After its release on October 4, Joker: Folie à Deux spawned a seasonally appropriate response: a moment of schadenfreude, in which critics competed to see who could do the most to slash its reputation to pieces. ‘So bad it’s almost laughable,’ blared Dana Stevens of Slate, in an abrasive notice that mocks its malign protagonist as ‘poor little clownsie-wownsie.’[1] ‘Staggeringly stupid’ declared Christina Newland of The I, charging it with both squandering Lady Gaga and a stillborn attempt at self-revision.[2] Not to be topped in this contest, RogerEbert.com’s Glen Kenny even admitted that he was so filled with ‘indignation’ after seeing the woeful work that he filed a ‘hastily-written review’ five hours before the publication ban was set to end by accident. It doesn’t disappoint: Folie à Deux is, he tells us, ‘nihilistic slop,’ the likes of which would deserve commendation for refusing to furnish ‘Joker Fan Service’ if not for the fact that the sheer existence of such fans attests to the ‘sick and […] twisted world in which we live.’[3]


While the absence of fan service might not be a problem for Kenny, it is a problem for Joker’s sick and twisted fans. Indeed, if The Guardian is to be believed, Folie à Deux is currently on track to lose between $125m-200m—making it one of the biggest flops in film history.[4] How did Philips 300m ‘art house ‘feature end up in this double bind? One where it’s snubbed by its would-be audience while still being an offense to liberal aesthetes?

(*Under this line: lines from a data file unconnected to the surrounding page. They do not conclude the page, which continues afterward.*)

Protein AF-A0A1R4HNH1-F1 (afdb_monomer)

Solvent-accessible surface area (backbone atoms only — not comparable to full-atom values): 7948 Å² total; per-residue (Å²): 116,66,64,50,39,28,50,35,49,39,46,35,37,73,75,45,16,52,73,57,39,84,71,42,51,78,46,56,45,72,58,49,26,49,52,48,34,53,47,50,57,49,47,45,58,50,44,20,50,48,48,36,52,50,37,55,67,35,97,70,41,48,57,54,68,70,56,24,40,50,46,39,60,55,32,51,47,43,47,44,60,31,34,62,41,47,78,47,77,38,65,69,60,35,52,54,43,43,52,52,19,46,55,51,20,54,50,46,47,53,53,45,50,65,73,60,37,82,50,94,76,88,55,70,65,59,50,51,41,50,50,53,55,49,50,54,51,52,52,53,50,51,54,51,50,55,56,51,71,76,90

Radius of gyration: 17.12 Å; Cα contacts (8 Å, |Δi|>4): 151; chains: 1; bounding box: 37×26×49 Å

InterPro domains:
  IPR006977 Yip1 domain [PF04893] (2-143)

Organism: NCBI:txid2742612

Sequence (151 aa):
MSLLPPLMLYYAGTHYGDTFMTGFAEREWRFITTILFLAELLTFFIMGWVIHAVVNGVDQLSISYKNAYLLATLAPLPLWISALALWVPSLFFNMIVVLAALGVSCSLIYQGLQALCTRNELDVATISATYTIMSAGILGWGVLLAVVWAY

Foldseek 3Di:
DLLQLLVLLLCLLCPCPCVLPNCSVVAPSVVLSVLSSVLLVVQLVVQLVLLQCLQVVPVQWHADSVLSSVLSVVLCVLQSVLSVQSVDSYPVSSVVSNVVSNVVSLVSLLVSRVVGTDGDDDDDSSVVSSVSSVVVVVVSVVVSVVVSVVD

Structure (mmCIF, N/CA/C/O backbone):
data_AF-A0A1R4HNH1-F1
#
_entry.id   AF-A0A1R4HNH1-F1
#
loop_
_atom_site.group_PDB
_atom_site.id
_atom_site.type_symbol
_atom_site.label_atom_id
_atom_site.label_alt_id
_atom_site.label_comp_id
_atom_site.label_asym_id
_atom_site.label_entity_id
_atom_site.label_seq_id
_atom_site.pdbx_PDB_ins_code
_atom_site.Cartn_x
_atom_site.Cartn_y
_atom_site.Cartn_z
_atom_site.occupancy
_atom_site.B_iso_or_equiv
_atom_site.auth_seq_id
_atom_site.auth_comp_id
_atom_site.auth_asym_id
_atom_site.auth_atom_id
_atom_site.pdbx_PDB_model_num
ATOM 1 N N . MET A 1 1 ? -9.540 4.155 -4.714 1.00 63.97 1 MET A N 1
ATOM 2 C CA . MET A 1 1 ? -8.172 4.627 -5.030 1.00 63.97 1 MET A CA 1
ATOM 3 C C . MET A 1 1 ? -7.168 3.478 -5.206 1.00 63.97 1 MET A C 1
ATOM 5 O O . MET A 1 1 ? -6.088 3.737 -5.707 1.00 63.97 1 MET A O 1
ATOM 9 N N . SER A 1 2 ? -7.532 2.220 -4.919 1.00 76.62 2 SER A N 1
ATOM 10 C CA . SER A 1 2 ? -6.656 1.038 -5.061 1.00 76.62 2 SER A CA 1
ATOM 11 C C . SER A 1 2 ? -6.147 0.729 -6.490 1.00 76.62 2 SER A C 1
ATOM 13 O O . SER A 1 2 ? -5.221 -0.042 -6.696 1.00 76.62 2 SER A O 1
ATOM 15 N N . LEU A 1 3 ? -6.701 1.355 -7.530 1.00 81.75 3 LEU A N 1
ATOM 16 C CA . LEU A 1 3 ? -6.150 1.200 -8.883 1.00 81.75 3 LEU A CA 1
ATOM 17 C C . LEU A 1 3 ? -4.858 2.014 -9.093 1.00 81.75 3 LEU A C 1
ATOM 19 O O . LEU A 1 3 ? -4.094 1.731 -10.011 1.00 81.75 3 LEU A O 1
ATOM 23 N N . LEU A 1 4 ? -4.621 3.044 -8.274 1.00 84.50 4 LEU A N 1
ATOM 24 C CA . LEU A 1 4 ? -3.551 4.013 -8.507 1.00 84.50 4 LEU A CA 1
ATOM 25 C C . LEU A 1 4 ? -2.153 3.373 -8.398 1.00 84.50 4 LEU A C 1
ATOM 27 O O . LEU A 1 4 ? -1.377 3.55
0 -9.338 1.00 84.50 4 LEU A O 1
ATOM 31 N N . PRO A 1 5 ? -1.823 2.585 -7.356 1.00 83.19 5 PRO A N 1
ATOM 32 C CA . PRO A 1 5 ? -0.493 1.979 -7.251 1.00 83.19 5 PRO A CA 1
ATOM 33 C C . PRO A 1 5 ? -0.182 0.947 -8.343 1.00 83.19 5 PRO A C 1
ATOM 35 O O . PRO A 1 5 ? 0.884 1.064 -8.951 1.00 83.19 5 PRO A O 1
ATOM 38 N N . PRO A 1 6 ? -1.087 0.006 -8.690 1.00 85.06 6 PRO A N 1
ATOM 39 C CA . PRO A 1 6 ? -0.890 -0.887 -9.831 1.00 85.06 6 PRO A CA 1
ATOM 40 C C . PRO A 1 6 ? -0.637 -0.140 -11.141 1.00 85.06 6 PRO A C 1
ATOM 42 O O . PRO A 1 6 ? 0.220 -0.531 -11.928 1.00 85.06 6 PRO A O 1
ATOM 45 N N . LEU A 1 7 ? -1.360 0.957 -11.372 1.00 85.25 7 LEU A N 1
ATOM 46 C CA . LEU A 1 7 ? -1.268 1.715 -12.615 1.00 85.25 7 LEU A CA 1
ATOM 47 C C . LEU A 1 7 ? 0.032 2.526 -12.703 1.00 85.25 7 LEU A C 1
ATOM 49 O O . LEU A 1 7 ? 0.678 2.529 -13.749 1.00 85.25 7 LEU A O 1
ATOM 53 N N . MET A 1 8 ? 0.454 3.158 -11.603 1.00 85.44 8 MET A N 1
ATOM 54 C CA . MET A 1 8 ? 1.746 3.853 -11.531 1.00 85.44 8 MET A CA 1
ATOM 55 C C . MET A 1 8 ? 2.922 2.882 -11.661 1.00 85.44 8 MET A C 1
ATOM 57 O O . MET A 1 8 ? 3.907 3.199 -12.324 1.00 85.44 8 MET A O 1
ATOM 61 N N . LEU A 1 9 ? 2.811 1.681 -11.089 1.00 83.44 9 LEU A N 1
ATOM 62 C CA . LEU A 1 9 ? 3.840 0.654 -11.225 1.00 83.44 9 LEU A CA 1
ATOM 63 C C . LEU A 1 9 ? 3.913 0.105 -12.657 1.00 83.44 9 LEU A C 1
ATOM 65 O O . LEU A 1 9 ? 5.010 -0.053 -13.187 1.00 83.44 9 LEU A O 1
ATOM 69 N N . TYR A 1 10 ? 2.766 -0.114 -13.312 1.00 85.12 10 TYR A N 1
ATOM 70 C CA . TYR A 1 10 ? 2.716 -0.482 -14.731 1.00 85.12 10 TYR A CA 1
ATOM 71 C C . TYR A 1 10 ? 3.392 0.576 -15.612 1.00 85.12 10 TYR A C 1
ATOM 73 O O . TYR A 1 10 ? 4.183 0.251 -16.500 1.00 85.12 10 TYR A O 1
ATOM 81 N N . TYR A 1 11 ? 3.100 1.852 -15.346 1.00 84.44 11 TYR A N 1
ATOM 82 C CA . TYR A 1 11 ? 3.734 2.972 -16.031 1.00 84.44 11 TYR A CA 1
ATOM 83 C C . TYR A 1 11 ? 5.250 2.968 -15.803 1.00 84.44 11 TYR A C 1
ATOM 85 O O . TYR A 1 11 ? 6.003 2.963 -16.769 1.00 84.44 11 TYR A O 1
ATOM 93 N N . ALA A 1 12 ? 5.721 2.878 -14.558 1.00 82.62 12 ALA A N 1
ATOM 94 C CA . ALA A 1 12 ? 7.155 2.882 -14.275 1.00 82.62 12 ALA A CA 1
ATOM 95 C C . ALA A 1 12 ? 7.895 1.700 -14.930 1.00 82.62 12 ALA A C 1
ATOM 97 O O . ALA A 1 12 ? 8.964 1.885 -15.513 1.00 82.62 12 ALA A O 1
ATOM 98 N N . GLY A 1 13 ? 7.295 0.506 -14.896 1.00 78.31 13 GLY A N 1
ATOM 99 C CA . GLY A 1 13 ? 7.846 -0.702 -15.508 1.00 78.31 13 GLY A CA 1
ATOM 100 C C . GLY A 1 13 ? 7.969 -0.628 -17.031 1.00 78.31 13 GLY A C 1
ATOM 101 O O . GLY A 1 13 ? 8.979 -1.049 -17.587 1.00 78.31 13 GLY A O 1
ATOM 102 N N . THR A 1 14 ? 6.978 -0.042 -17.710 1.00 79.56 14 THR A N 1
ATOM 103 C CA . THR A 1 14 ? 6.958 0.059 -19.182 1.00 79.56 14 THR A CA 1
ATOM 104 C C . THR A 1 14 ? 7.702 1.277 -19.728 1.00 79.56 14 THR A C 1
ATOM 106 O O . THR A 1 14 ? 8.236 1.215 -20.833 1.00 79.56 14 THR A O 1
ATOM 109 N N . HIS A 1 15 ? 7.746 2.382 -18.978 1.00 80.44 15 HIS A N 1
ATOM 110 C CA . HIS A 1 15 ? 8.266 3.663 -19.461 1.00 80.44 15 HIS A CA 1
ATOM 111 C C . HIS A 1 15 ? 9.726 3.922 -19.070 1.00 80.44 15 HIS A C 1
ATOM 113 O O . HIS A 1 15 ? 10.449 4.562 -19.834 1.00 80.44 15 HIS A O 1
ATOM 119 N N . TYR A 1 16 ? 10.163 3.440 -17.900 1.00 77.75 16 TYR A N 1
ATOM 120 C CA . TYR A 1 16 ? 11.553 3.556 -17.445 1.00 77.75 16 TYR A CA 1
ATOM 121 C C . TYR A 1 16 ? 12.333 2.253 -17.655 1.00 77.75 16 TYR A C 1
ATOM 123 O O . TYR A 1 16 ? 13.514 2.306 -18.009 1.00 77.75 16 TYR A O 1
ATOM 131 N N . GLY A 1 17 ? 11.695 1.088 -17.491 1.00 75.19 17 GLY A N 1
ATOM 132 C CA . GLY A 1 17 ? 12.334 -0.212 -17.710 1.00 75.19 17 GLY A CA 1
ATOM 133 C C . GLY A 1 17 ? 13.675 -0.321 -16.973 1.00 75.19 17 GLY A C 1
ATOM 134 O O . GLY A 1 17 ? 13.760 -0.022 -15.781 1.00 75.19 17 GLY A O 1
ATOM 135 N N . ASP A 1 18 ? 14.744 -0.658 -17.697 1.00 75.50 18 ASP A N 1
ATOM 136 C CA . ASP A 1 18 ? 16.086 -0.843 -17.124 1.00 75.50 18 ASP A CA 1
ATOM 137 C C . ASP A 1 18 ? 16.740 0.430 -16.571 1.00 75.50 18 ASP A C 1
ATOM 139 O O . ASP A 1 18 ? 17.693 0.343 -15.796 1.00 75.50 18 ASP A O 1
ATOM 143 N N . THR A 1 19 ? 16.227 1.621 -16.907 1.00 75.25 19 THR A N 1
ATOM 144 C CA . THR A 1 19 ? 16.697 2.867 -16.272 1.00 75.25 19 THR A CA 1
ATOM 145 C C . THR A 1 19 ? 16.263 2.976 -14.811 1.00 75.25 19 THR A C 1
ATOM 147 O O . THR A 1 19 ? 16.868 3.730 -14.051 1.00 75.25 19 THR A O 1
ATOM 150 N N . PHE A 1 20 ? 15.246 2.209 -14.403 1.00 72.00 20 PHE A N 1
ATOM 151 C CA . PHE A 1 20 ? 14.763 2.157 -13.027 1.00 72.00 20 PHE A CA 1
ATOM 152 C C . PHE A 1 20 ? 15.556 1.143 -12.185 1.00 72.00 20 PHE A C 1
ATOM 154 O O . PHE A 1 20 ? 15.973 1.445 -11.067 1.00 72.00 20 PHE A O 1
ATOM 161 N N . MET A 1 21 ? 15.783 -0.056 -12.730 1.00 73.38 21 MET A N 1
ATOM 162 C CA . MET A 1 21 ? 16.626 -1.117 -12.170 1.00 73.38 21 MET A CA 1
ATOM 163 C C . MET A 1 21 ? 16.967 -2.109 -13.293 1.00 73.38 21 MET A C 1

When the first Joker came out in 2019, it attracted no shortage of critical derision, even being accused of complicity with a ‘clowncel’ subculture on the cusp of rampaging through America. That didn’t do much to diminish its appeal: it went on to win the Golden Bear at the Venice Film Festival, earn 11 academy award nominations, and make $1b at the global box office. Whether due to a conscious shift in tack or, more plausibly, just a folie en famille, the reception to the sequel has been markedly more damaging. On one hand, we’re told, the film represents a rejection of its fan base, sticking a finger in the eye of those who saw its titular anti-hero as a model worthy of emulation (or at least something other than an execrable man-child, whose formative struggles do nothing to explain away his violent deeds). On the other, this is simply not enough: while Philips may be contrite about his flirtation with right-populism, the whole conceit is still too odious—morally and otherwise—to warrant approval. Thus it is doubly damned: both by critics, as well as by its target demographic—basically young men, who swooned over the anti-establishment elan of the first but have responded to Philips’ rumoured capitulation by staying home en masse.

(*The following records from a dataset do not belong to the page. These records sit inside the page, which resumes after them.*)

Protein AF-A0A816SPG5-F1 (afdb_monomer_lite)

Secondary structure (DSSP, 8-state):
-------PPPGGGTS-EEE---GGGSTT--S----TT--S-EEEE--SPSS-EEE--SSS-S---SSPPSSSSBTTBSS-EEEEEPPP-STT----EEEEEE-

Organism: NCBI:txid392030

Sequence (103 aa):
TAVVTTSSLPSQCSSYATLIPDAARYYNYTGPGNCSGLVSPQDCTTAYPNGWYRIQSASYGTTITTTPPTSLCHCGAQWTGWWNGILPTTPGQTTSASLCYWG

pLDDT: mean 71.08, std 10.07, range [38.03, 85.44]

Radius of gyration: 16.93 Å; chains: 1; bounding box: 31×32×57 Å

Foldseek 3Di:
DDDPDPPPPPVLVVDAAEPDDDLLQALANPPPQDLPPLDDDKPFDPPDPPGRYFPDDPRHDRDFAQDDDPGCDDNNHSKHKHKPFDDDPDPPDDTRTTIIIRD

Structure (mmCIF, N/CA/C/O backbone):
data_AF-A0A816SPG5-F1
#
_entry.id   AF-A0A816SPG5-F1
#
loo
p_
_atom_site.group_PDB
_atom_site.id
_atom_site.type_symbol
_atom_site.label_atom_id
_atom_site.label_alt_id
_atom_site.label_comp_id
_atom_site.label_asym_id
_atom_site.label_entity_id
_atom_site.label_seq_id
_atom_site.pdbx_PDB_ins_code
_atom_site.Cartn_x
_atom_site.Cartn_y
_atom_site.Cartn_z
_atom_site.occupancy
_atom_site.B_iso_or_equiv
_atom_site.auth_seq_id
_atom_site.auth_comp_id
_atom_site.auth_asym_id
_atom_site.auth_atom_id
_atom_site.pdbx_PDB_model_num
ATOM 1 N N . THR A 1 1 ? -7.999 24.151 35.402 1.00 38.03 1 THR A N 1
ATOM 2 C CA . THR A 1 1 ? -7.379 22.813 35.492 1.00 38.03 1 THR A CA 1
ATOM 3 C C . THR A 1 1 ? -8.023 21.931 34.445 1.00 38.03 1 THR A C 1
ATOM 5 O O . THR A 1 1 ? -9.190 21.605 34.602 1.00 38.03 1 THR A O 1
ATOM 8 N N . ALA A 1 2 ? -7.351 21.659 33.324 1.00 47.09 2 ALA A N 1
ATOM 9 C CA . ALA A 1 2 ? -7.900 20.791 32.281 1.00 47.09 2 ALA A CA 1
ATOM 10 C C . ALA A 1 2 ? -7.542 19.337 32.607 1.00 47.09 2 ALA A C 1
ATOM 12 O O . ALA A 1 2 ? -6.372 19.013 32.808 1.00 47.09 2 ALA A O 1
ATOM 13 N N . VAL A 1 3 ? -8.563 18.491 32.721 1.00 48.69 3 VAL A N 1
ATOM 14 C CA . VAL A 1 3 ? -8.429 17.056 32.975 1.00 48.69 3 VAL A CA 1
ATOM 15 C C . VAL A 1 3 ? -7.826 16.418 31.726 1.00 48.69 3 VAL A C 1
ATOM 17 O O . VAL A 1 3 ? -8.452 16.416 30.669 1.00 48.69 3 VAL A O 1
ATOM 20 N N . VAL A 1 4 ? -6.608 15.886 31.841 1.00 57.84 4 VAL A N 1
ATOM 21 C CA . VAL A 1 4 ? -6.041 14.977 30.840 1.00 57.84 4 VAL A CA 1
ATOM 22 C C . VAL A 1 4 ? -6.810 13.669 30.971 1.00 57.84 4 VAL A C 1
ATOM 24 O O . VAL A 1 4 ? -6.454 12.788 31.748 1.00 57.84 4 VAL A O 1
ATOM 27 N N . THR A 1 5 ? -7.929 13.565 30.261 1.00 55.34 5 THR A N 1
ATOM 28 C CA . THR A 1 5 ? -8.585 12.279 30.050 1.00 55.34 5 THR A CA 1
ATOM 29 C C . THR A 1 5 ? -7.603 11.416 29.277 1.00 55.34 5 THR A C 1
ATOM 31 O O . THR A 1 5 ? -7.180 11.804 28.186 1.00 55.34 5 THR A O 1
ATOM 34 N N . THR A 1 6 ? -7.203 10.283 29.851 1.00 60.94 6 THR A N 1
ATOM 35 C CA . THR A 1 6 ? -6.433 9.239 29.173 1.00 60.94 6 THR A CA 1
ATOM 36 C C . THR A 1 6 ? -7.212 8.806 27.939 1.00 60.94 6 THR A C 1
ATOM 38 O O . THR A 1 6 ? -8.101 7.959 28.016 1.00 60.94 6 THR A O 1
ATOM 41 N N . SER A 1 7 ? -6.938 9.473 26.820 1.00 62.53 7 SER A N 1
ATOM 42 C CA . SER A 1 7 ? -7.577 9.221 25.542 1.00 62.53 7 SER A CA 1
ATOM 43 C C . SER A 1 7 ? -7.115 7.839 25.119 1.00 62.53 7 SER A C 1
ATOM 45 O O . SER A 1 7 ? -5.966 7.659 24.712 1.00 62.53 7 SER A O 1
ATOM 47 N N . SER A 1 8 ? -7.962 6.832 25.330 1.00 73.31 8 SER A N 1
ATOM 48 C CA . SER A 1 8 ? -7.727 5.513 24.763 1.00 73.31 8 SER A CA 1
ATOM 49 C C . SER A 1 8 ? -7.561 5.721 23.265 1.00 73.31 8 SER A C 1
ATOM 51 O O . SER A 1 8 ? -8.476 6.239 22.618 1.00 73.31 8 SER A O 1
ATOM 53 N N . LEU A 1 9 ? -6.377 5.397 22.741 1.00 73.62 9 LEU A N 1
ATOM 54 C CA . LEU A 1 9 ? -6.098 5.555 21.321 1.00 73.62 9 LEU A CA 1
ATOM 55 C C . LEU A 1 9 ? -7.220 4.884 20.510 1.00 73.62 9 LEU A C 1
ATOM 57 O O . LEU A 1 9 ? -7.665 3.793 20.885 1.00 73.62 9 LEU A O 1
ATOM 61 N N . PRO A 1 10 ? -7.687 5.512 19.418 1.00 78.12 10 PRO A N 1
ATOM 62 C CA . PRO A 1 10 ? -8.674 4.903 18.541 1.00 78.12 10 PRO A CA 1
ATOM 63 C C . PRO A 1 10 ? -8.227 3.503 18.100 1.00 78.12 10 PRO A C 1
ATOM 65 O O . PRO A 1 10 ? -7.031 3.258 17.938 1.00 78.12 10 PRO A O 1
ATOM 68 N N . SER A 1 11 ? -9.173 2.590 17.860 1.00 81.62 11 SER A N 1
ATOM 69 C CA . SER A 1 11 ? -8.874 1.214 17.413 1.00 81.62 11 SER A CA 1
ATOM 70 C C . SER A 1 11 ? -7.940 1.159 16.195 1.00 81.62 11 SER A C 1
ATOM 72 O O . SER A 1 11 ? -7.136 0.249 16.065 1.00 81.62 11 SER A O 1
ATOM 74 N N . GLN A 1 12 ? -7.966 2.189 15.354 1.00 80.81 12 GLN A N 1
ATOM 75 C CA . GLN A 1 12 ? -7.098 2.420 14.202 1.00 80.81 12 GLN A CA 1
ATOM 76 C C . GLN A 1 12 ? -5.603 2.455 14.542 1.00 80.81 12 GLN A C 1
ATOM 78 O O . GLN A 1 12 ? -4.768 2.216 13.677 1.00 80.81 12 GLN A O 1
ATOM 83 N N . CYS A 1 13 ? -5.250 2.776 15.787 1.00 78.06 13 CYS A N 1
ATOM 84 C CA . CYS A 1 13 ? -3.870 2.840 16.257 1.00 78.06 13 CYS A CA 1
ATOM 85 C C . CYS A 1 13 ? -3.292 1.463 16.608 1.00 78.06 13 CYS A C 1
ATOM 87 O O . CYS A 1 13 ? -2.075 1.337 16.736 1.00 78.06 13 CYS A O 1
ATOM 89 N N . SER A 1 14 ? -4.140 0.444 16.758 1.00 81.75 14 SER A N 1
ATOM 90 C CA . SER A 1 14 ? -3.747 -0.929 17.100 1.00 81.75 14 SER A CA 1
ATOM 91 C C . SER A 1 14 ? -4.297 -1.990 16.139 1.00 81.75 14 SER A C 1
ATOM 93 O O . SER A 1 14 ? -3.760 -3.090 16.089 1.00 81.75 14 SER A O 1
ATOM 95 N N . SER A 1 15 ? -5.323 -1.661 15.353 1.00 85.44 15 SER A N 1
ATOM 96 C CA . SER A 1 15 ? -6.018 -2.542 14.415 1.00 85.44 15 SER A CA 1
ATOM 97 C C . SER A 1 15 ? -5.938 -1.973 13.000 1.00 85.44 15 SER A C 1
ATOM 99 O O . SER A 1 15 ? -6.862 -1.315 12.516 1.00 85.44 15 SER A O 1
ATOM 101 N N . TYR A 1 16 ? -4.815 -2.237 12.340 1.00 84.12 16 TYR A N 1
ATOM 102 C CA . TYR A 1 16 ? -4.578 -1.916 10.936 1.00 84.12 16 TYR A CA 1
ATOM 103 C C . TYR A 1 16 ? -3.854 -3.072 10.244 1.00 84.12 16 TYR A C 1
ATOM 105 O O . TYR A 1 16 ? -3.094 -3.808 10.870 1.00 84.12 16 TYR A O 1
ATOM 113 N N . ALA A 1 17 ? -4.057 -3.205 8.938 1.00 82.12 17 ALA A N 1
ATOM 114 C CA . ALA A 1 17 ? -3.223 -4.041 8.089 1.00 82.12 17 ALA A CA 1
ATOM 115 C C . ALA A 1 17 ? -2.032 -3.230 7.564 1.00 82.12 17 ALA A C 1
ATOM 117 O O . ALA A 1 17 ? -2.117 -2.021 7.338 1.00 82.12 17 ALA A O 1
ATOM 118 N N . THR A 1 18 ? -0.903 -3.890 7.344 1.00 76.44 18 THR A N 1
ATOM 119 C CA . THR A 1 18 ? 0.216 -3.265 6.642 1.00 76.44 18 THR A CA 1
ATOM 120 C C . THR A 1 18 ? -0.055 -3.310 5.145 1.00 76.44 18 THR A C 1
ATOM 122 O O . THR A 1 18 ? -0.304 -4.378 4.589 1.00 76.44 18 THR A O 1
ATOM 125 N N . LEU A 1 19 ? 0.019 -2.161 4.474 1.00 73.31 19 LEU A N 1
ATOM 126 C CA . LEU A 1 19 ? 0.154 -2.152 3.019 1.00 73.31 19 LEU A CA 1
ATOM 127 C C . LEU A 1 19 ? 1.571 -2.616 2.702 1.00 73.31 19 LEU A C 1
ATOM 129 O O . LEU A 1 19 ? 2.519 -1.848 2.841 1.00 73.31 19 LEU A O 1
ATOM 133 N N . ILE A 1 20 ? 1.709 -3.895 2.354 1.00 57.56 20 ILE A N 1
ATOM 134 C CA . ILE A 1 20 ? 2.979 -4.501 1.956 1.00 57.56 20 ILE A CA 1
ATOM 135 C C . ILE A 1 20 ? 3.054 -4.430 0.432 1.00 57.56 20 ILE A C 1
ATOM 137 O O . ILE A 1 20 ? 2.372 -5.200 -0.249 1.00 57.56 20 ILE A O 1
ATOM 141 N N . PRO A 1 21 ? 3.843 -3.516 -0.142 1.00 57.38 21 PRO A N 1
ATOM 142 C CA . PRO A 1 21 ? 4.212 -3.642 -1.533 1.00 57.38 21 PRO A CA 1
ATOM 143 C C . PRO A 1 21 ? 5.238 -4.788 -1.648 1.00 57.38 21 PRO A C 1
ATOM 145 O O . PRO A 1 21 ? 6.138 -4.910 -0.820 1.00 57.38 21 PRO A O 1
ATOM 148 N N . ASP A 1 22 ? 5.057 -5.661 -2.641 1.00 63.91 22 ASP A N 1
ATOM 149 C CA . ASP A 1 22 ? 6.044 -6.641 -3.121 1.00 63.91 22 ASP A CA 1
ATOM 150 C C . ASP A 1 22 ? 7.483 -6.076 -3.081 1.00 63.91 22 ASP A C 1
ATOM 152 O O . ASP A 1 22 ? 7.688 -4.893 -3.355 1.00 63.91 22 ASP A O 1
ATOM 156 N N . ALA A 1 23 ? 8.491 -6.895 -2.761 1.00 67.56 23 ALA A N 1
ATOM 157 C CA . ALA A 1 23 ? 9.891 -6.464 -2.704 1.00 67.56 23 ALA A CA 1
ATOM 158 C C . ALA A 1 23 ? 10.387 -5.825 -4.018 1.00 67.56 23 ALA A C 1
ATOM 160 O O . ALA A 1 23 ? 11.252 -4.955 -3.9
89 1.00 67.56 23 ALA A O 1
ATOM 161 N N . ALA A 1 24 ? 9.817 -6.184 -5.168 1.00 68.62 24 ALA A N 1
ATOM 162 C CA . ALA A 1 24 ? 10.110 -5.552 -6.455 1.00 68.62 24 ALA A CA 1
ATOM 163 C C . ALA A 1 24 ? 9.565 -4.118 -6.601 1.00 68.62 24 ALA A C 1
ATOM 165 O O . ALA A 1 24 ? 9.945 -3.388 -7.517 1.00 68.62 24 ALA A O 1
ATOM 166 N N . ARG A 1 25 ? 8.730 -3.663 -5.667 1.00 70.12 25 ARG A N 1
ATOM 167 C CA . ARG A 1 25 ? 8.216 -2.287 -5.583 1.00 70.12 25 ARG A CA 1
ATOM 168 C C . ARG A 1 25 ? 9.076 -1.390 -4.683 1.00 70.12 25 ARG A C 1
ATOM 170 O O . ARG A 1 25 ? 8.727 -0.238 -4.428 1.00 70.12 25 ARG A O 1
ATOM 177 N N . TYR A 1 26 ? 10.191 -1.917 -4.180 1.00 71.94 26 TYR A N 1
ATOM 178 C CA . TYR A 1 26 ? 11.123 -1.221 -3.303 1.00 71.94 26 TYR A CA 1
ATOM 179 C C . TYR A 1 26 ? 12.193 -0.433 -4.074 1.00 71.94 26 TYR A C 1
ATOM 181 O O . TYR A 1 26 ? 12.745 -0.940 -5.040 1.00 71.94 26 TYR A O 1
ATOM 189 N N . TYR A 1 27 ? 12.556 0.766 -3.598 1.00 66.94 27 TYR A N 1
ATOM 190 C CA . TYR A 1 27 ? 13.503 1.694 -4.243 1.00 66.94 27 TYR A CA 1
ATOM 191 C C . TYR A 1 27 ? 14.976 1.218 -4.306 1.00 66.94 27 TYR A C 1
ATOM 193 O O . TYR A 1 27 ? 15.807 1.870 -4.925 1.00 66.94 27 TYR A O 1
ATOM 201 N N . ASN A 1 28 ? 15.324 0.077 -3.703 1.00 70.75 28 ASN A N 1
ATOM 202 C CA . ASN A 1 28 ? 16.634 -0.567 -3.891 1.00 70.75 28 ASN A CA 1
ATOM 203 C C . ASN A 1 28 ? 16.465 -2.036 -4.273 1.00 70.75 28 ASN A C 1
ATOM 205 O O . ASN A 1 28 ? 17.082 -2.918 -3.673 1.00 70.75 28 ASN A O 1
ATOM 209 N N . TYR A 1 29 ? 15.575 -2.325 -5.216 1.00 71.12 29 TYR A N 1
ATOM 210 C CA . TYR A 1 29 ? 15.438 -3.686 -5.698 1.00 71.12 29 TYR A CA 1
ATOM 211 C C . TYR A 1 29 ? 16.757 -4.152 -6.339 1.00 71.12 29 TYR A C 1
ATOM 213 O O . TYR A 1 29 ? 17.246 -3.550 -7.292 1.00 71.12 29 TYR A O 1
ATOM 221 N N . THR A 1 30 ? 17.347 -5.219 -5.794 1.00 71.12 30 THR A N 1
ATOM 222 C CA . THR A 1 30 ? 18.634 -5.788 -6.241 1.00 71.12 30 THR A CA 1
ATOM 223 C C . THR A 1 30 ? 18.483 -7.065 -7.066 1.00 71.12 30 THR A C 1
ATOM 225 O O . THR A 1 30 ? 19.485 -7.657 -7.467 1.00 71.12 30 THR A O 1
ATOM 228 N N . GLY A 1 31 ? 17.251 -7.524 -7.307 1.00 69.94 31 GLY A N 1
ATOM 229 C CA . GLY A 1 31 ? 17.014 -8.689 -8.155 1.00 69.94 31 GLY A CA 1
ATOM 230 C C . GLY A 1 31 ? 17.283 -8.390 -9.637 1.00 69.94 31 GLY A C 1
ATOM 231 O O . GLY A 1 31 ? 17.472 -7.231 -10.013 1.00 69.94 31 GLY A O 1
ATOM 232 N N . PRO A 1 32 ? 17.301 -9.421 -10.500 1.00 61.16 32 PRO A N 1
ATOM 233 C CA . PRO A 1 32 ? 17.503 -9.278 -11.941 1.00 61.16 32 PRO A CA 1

One of the casualties of this, as is often the case in heated cultural matters, is the true nature of the work itself. Taken for granted by both critics and a ‘core’ audience whose exposure to it is largely second degree is that Folie à Deux backpedals on the politics of its predecessor, serving as an apology of sorts. In the most basic sense, one can understand where this idea comes from: it’s a two and a half-hour courtroom procedural that—after analyzing the murders of the first film in forensic detail—culminates in Fleck renouncing the cult of the Joker. Yet in addition to omitting important plot points, the notion that this represents a swerve seems to hinge on a misinterpretation of the original movie.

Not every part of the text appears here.